- [What to do]
Below are several records. Retype exactly those lines running from the one with "ATOM 26 N N" through the one with "ATOM 35 C C", end lines included, and no others.

Top of Records to process

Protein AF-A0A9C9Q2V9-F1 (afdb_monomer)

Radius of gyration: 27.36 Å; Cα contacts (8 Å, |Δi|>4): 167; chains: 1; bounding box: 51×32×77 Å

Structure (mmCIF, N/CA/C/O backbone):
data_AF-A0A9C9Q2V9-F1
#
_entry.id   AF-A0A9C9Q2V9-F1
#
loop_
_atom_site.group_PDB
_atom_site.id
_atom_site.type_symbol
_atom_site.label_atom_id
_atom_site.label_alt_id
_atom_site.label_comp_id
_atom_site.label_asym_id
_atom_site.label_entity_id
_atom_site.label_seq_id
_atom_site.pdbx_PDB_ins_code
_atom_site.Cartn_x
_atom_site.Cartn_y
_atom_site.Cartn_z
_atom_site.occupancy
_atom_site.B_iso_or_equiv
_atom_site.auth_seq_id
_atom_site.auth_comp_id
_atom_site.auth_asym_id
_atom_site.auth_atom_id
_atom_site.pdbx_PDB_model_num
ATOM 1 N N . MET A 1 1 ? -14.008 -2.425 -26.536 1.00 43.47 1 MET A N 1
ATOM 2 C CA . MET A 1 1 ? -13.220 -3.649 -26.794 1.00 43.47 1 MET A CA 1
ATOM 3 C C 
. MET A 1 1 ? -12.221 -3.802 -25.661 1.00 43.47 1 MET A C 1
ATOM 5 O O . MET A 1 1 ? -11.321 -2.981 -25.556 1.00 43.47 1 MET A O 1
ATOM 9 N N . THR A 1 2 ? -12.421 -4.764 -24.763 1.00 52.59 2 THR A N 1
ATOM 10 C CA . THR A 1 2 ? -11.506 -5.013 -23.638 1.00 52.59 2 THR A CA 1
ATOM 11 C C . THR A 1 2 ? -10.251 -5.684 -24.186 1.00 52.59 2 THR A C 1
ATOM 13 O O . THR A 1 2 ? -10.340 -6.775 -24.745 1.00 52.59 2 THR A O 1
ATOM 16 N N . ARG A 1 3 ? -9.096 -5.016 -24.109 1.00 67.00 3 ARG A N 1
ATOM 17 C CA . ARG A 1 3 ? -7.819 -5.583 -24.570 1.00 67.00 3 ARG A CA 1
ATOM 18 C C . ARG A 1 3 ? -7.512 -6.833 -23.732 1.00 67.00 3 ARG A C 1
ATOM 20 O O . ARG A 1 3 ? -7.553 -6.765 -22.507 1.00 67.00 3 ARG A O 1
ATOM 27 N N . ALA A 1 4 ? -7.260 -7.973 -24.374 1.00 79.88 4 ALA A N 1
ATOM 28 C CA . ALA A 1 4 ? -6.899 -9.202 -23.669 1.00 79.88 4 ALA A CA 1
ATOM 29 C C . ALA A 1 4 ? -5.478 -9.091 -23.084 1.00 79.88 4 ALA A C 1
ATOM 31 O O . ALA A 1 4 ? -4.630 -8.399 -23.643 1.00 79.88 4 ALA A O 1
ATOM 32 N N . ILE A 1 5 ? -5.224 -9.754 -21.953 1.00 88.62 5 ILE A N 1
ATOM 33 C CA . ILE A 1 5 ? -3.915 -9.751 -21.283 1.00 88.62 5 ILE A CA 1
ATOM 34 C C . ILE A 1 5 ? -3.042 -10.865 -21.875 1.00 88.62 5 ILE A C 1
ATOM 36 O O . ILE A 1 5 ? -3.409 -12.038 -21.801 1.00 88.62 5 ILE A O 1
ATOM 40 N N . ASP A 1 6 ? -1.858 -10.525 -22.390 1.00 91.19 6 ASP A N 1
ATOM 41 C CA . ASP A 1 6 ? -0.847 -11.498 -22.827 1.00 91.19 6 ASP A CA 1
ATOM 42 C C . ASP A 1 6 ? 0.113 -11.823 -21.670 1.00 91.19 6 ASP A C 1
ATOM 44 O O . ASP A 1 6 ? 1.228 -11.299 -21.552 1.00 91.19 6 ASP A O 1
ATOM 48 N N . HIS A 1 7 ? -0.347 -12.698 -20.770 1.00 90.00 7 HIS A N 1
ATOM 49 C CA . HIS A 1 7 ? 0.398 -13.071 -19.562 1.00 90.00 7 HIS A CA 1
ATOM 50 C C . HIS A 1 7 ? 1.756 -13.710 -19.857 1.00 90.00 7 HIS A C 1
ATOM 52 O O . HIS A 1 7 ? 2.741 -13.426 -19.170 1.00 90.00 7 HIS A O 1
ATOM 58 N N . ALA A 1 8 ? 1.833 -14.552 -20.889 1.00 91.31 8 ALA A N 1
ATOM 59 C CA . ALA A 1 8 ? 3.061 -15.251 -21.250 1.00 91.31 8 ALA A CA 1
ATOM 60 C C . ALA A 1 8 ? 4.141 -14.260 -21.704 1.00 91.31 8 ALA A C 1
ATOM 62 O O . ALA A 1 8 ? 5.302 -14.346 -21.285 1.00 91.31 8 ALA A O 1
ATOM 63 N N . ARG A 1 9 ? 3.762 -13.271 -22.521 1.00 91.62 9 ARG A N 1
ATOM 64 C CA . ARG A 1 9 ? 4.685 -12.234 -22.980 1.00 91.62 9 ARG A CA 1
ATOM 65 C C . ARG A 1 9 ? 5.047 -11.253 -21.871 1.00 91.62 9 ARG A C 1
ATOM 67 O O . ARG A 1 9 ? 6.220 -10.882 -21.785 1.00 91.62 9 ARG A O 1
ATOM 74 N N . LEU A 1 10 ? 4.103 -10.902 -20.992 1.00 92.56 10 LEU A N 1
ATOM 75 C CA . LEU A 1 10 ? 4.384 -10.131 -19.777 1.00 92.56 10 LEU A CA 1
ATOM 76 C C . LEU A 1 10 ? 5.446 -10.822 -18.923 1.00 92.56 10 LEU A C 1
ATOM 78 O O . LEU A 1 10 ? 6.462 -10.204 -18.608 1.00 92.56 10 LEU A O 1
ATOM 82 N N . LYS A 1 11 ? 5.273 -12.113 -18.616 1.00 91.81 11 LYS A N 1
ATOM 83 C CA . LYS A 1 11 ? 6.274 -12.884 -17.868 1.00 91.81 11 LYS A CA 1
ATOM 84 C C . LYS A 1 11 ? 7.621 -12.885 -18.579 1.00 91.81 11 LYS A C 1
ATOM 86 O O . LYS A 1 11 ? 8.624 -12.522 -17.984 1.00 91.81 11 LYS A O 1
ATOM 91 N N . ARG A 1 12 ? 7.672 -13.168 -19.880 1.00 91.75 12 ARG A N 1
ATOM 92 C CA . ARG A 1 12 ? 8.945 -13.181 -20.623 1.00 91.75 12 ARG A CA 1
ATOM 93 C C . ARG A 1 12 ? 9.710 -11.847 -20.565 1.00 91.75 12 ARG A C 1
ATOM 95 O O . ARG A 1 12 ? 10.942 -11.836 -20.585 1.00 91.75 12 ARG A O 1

Bottom of Records to process
Top of Records to process

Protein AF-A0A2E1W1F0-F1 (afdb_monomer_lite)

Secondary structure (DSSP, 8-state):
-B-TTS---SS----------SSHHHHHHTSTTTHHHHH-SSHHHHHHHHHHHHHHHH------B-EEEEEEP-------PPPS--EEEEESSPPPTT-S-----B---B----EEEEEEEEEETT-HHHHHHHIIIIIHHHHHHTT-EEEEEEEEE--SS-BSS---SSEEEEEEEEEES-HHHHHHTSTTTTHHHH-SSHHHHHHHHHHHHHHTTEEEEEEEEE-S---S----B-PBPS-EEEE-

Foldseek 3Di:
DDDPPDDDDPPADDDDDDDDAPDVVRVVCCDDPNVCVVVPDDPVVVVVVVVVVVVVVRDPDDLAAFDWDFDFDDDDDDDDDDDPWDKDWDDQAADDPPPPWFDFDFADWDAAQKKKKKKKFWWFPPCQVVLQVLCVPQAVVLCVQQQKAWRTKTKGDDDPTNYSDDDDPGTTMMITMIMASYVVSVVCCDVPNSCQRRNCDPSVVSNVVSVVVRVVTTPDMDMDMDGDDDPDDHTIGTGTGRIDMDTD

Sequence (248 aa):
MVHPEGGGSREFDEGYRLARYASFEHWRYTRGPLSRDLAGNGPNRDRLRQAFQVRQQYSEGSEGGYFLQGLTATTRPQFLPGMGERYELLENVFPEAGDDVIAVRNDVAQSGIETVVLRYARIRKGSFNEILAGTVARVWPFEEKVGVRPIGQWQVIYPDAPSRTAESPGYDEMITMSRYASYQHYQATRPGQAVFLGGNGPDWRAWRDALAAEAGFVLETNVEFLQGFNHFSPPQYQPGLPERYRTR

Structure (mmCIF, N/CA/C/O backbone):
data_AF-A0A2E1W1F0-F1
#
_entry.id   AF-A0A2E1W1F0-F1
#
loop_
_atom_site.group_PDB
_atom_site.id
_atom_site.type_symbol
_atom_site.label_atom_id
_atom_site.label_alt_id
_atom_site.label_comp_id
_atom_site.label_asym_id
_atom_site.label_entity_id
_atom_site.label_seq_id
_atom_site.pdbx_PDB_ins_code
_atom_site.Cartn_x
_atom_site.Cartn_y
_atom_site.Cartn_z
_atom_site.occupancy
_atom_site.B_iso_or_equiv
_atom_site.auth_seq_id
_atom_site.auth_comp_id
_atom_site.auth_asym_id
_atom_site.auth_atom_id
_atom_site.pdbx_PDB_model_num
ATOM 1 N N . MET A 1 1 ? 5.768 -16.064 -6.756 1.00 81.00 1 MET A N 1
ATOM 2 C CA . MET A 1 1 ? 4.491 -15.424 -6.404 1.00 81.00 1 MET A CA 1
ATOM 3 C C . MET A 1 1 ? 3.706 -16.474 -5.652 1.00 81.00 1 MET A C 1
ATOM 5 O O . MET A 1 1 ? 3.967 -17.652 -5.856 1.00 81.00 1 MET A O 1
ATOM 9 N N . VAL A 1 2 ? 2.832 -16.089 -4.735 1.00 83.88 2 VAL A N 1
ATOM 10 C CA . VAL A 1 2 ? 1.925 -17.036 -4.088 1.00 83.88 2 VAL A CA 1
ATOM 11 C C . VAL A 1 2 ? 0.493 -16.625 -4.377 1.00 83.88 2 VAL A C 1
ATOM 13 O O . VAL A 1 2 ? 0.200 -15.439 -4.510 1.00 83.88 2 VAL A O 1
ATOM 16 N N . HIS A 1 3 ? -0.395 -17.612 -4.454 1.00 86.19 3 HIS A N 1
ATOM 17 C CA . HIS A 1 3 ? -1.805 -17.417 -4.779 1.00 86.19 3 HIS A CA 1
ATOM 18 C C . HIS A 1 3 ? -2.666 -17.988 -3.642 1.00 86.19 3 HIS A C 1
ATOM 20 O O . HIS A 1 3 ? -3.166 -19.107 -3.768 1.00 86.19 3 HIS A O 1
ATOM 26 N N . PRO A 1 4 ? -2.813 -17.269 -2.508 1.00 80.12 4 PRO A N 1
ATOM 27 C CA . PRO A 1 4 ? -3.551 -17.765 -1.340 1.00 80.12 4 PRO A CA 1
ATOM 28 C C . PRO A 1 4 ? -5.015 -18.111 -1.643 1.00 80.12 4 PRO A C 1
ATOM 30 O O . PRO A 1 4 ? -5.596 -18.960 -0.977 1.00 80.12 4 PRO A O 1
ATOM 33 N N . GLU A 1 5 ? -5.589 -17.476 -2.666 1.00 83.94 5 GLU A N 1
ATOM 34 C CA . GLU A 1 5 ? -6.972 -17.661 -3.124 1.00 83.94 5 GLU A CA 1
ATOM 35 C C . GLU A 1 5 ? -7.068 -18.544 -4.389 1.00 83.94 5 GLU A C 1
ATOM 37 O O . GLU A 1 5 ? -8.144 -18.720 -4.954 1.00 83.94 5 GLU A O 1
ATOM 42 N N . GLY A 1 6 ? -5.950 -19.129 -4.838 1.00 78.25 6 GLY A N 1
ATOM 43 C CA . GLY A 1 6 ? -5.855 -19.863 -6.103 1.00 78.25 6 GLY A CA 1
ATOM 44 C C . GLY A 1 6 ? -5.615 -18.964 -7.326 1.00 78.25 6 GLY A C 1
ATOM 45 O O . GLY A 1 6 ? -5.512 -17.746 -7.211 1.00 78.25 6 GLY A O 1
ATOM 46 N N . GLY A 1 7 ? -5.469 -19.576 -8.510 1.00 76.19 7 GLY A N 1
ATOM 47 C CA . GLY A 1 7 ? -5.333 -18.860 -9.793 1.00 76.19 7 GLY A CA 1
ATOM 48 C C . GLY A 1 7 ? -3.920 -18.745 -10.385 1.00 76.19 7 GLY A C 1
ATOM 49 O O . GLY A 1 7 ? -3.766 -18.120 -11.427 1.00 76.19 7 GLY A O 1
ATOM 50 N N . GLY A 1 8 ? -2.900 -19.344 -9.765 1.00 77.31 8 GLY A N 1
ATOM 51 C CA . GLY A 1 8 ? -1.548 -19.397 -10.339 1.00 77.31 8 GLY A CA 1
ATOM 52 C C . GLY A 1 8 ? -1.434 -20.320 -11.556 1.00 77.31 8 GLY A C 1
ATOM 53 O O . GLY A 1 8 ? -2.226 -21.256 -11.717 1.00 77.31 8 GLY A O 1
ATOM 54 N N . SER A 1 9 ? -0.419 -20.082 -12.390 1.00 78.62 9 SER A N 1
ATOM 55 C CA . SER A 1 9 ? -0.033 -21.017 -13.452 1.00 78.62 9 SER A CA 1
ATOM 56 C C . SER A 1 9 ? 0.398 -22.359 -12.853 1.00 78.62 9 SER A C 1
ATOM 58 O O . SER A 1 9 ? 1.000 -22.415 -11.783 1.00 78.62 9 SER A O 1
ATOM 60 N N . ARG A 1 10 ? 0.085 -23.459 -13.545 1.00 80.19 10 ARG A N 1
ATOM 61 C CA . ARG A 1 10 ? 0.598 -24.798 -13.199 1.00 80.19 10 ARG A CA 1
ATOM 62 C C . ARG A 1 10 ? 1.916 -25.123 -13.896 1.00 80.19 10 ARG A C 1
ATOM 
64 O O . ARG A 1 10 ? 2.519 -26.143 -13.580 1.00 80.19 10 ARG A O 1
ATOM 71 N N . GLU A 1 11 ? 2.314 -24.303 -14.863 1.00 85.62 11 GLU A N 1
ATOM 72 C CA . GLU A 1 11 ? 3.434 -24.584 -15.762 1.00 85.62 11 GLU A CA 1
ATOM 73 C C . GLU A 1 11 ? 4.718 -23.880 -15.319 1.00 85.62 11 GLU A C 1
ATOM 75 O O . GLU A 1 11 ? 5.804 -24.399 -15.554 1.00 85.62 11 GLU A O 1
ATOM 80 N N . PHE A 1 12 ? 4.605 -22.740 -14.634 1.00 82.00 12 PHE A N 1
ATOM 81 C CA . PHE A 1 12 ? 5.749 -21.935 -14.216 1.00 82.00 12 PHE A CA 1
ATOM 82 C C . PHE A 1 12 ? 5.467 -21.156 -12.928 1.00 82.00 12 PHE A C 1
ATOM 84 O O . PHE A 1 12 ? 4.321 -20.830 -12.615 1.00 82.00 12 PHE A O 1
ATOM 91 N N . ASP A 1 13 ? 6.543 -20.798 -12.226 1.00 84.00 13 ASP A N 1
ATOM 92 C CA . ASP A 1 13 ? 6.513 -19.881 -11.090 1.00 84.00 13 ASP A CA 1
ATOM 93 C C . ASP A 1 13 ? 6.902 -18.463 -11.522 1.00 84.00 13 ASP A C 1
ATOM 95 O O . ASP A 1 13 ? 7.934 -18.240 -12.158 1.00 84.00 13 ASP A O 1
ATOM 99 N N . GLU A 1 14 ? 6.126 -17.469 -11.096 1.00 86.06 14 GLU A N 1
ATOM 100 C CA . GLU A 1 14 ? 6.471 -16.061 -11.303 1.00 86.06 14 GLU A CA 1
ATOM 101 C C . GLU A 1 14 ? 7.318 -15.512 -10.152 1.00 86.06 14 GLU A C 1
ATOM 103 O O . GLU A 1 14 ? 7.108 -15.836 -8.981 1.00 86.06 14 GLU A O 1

Bottom of Records to process
Top of Records to process

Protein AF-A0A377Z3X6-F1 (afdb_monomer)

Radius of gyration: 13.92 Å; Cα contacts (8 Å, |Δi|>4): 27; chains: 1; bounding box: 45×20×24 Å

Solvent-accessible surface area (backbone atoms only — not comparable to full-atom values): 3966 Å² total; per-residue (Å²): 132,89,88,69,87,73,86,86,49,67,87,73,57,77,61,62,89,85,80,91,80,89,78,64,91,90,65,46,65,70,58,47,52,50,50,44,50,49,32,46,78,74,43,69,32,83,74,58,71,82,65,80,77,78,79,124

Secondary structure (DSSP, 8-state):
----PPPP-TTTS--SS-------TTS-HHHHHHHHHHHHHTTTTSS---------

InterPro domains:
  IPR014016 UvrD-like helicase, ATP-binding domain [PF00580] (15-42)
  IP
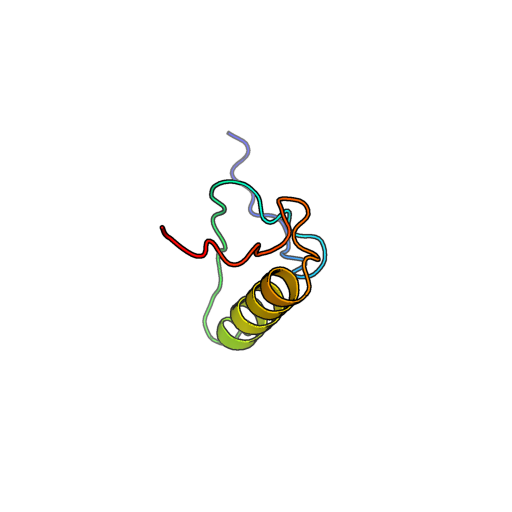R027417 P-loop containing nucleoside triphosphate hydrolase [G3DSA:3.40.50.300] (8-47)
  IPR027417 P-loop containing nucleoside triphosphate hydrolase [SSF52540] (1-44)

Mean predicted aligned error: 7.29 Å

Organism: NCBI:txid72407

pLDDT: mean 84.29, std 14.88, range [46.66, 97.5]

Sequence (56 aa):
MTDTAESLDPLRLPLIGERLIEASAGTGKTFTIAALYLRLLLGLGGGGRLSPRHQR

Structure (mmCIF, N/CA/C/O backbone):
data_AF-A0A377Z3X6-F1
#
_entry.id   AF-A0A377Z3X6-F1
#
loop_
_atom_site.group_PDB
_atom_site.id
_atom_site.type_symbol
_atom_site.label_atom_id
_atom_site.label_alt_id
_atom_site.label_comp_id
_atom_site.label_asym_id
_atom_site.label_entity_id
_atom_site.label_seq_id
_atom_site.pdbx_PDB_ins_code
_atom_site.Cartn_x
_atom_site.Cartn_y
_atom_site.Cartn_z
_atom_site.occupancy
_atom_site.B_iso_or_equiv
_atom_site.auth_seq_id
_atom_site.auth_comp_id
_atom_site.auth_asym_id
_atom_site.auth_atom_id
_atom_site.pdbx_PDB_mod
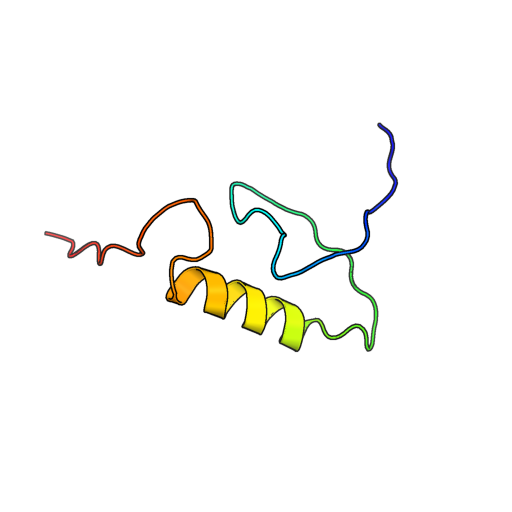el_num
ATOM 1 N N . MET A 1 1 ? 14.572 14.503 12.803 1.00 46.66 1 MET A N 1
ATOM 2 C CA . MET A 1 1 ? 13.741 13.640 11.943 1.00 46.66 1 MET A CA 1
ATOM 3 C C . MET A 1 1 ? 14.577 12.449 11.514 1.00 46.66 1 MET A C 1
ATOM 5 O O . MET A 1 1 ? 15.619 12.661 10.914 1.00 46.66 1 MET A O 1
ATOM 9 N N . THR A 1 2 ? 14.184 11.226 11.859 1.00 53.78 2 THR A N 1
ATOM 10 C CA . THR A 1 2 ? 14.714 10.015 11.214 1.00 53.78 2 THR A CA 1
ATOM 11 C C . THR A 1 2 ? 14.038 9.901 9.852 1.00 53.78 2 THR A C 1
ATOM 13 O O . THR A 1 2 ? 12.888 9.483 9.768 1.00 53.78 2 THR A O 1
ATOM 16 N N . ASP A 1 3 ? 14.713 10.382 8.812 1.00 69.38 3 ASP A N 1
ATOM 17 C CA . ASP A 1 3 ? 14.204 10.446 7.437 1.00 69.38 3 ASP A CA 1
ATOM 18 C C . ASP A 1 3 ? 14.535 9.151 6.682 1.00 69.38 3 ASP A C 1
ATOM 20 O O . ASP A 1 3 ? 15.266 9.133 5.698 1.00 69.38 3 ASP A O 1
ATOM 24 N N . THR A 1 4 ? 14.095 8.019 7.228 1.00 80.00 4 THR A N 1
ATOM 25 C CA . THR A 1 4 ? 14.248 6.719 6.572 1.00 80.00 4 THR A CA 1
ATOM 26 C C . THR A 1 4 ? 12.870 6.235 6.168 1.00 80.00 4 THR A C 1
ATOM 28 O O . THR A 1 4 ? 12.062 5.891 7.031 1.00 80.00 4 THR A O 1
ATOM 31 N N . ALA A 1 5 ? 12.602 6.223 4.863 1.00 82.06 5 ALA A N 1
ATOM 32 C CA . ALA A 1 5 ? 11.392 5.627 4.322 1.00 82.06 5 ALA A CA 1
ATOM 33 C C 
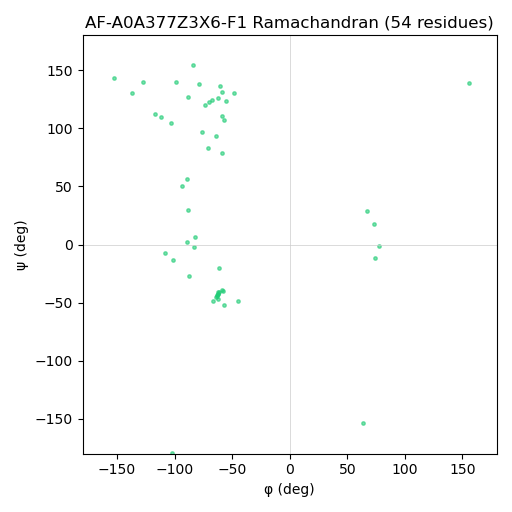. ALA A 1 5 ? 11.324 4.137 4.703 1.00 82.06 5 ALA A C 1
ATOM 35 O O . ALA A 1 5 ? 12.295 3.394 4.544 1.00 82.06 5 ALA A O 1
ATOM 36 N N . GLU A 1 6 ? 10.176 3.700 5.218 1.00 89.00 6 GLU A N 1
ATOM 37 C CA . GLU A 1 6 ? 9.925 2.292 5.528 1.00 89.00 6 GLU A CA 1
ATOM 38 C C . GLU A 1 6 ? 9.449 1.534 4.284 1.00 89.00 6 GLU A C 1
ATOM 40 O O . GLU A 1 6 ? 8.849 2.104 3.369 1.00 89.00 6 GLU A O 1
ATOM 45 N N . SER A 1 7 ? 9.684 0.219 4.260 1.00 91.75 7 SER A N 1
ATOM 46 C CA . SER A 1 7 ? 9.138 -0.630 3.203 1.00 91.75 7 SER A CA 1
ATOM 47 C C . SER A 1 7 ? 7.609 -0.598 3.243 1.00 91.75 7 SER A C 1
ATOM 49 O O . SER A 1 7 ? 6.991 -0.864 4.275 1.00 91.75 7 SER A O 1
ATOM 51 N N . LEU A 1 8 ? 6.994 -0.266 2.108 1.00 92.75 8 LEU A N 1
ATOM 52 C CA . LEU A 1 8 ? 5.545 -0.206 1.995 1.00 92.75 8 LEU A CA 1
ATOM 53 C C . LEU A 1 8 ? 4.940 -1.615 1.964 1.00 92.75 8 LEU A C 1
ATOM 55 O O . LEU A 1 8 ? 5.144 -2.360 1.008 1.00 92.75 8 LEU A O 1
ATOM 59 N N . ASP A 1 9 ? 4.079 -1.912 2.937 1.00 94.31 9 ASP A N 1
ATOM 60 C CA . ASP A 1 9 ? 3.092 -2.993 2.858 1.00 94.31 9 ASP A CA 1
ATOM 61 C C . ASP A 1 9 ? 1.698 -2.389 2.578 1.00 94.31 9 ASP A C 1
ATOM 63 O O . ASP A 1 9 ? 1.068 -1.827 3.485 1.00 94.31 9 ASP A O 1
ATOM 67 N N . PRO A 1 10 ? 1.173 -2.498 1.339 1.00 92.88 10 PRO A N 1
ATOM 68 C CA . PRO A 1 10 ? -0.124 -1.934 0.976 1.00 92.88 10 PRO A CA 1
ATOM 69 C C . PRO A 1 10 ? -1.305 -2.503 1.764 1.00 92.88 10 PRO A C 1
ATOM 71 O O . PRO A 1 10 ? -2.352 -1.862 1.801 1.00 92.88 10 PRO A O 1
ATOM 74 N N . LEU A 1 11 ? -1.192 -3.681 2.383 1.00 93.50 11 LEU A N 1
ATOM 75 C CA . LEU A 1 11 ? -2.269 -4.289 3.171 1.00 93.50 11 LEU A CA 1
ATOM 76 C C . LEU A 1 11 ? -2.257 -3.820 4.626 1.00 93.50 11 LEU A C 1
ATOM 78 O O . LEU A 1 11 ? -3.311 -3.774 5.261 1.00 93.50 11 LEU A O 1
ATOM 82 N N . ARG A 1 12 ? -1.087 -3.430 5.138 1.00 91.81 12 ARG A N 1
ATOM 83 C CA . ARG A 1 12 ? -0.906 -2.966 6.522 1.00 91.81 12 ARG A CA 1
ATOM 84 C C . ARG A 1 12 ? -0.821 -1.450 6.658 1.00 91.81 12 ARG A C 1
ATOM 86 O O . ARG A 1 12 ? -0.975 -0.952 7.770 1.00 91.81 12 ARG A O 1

Bottom of Records to process

- [Reply]
ATOM 26 N N . PRO A 1 4 ? -2.813 -17.269 -2.508 1.00 80.12 4 PRO A N 1
ATOM 27 C CA . PRO A 1 4 ? -3.551 -17.765 -1.340 1.00 80.12 4 PRO A CA 1
ATOM 28 C C . PRO A 1 4 ? -5.015 -18.111 -1.643 1.00 80.12 4 PRO A C 1
ATOM 30 O O . PRO A 1 4 ? -5.596 -18.960 -0.977 1.00 80.12 4 PRO A O 1
ATOM 33 N N . GLU A 1 5 ? -5.589 -17.476 -2.666 1.00 83.94 5 GLU A N 1
ATOM 34 C CA . GLU A 1 5 ? -6.972 -17.661 -3.124 1.00 83.94 5 GLU A CA 1
ATOM 35 C C . GLU A 1 5 ? -7.068 -18.544 -4.389 1.00 83.94 5 GLU A C 1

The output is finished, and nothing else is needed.